▶ _ABOUT THIS TASK_: Set down exactly the lines from the one containing "ATOM 151 N N" through the last line of the data below, and no others.

▶ _EXERCISE MATERIALS_:
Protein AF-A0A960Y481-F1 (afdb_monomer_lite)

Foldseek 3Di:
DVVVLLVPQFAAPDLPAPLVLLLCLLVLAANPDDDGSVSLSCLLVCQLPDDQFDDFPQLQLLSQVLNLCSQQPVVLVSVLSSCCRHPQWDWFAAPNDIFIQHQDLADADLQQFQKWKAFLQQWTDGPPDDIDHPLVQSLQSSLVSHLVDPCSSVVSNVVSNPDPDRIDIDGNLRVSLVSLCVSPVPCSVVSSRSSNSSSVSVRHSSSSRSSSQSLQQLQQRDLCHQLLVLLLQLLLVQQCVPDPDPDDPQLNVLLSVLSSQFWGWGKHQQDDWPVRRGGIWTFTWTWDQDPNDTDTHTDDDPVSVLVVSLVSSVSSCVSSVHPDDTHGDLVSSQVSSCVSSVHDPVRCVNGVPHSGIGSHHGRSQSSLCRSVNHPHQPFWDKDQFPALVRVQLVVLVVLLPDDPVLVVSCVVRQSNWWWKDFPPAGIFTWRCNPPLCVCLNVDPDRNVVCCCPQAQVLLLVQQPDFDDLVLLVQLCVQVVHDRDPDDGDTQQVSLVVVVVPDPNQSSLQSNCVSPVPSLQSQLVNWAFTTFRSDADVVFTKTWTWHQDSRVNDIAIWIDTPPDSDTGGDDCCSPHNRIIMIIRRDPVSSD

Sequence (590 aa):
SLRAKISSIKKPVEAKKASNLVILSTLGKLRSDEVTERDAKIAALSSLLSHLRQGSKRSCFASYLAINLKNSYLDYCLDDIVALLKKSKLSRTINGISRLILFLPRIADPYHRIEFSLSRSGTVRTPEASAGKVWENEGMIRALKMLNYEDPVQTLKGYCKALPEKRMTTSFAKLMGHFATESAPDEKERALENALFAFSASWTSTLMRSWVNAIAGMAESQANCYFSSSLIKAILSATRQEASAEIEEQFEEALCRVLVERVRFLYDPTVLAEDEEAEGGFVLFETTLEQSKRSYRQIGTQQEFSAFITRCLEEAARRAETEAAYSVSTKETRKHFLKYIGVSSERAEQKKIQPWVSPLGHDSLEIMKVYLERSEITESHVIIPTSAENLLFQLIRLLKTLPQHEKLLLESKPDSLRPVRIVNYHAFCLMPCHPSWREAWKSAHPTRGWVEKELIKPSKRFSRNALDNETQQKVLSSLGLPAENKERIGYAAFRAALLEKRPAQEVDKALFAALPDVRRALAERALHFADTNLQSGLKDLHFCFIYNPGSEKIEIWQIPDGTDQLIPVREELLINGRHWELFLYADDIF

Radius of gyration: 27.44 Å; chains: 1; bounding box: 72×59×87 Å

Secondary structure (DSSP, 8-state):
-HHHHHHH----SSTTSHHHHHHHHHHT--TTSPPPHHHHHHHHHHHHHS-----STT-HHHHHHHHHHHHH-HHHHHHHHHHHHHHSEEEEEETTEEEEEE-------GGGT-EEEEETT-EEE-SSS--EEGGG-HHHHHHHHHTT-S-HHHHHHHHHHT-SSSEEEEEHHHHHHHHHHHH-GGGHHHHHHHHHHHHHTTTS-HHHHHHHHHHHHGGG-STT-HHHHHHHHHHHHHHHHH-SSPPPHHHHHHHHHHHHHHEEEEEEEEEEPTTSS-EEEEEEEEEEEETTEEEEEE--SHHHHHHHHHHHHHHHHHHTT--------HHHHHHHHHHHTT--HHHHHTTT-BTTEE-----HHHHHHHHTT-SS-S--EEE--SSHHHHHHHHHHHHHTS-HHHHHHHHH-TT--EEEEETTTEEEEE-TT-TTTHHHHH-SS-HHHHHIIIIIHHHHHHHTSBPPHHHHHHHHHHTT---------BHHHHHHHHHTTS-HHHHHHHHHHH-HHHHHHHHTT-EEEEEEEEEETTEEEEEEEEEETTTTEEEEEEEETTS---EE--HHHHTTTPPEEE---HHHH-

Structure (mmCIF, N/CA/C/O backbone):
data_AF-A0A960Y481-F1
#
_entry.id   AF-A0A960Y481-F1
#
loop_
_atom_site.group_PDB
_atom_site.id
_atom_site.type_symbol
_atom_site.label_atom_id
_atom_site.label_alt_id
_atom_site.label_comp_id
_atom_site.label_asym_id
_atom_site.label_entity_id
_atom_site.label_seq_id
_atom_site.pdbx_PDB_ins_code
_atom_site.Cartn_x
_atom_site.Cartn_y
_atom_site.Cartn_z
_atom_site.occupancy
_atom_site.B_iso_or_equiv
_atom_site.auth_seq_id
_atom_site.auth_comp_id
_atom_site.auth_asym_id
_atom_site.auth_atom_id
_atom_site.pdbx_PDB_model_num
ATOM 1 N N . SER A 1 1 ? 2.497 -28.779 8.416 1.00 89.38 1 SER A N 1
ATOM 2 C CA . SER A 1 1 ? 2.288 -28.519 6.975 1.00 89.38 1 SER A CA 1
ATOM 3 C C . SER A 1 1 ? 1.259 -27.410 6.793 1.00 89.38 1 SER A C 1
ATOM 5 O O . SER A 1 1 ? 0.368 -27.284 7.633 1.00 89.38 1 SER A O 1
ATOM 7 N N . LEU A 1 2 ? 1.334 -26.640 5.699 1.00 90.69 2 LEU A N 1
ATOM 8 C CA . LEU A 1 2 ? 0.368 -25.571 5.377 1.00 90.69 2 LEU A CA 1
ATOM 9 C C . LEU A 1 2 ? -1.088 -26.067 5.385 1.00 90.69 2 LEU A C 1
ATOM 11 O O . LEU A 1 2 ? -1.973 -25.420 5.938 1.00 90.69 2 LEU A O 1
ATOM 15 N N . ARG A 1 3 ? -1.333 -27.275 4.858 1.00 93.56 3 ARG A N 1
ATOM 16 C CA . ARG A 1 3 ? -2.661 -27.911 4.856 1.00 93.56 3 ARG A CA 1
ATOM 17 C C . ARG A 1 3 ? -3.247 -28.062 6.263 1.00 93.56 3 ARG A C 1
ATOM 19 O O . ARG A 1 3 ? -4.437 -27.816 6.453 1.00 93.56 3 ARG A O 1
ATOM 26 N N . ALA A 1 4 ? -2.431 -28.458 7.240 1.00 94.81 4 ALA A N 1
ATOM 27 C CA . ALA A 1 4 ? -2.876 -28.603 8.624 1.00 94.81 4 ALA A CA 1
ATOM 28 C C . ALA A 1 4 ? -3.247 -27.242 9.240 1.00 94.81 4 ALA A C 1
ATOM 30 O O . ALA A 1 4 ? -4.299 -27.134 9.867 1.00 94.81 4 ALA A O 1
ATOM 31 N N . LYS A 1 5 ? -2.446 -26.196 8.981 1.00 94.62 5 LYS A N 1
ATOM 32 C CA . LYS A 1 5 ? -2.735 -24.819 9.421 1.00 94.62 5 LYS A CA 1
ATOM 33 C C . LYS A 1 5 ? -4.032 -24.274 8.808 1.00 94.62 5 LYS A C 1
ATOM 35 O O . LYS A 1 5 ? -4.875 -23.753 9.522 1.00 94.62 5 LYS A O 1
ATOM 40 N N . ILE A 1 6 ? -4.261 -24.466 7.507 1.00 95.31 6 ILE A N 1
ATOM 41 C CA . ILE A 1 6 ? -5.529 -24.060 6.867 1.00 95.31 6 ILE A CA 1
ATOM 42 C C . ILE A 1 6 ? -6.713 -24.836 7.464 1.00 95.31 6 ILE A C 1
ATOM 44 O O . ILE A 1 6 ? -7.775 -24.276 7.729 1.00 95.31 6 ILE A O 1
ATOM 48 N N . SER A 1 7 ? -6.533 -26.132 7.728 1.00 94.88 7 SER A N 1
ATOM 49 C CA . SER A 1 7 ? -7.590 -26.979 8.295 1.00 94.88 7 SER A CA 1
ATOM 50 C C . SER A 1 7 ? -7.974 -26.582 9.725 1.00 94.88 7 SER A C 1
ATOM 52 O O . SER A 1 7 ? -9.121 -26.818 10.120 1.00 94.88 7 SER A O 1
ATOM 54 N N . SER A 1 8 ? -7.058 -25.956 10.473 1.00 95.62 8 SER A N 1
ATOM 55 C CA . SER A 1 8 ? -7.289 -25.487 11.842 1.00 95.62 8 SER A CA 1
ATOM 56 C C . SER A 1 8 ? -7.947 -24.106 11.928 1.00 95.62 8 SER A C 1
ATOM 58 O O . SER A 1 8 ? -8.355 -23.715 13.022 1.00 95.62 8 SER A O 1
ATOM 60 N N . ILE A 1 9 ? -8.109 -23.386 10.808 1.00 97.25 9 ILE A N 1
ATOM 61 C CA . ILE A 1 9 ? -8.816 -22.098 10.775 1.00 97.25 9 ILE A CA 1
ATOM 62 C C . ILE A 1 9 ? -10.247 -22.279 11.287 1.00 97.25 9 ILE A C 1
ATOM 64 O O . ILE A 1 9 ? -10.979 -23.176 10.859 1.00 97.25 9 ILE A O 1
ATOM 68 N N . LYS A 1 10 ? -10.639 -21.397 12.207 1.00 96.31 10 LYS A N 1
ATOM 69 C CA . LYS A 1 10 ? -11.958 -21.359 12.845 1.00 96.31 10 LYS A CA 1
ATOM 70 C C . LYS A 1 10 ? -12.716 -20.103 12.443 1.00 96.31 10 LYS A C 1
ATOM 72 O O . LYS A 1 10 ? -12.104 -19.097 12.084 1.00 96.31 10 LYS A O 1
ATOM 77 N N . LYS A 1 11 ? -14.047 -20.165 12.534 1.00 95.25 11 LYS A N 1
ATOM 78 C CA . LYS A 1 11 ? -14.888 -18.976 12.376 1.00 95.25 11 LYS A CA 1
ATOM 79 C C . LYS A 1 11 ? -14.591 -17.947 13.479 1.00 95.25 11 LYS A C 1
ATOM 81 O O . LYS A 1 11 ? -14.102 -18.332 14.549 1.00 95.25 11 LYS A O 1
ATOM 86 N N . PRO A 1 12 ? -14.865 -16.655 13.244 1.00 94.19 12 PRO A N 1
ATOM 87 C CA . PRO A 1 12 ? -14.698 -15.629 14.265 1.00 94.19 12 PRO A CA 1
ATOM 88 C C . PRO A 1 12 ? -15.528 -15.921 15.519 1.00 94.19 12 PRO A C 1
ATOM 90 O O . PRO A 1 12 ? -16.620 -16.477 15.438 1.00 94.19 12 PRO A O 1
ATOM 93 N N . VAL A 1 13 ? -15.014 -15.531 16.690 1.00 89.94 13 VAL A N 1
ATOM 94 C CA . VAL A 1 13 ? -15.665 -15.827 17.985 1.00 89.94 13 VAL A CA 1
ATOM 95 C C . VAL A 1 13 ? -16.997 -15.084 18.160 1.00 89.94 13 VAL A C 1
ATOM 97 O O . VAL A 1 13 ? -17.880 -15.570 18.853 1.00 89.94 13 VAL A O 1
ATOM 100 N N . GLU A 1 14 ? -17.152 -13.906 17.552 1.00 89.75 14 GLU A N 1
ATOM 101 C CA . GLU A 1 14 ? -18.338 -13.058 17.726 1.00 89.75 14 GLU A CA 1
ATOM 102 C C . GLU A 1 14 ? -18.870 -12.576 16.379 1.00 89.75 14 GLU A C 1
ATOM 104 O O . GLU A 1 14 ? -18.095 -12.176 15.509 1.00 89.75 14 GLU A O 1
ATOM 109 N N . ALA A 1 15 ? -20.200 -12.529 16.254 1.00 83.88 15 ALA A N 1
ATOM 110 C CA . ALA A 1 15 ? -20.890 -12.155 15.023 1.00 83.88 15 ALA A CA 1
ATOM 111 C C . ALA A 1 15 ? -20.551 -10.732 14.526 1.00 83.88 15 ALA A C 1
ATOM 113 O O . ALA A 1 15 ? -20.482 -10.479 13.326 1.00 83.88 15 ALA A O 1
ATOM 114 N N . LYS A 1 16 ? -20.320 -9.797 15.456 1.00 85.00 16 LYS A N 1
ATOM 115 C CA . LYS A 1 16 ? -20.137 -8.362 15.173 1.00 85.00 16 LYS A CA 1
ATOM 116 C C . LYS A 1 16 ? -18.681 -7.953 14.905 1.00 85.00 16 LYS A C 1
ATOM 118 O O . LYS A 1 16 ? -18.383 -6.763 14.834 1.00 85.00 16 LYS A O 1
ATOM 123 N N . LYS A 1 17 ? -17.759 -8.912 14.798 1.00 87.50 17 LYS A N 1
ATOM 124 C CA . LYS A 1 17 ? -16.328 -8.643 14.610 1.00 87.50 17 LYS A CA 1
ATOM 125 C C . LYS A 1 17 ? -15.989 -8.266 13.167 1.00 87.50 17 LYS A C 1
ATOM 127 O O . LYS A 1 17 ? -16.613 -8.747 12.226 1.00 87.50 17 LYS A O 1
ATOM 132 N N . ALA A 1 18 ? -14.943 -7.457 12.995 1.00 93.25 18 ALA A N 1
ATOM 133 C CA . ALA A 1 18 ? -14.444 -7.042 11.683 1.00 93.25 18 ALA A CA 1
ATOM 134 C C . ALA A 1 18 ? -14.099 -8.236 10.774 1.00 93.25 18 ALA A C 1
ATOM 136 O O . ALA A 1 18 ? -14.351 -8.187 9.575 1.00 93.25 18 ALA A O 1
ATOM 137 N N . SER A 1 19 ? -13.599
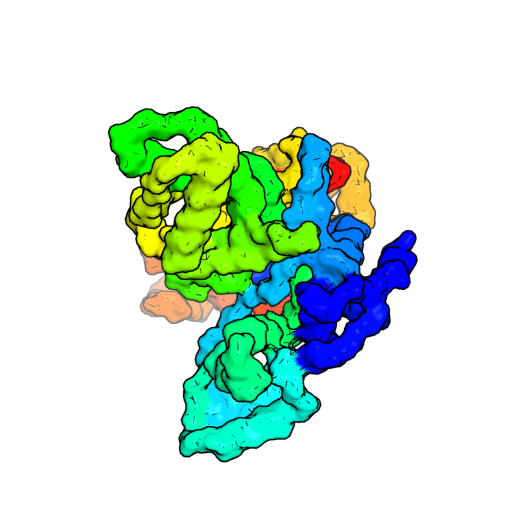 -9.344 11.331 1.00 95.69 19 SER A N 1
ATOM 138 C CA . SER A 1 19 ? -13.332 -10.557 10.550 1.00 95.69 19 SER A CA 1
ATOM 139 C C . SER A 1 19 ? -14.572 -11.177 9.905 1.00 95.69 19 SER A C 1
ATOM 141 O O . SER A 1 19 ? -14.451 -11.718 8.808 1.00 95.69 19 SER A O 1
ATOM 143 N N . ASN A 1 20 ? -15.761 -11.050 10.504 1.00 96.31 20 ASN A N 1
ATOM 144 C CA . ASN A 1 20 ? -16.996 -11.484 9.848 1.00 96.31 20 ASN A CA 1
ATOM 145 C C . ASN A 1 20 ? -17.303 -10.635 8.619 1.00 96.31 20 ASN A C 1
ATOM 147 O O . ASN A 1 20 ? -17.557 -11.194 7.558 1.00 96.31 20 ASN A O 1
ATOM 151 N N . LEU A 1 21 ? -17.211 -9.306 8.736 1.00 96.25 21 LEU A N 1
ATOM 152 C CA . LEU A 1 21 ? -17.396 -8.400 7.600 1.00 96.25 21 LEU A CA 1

▶ _EXERCISE RESPONSE_:
ATOM 151 N N . LEU A 1 21 ? -17.211 -9.306 8.736 1.00 96.25 21 LEU A N 1
ATOM 152 C CA . LEU A 1 21 ? -17.396 -8.400 7.600 1.00 96.25 21 LEU A CA 1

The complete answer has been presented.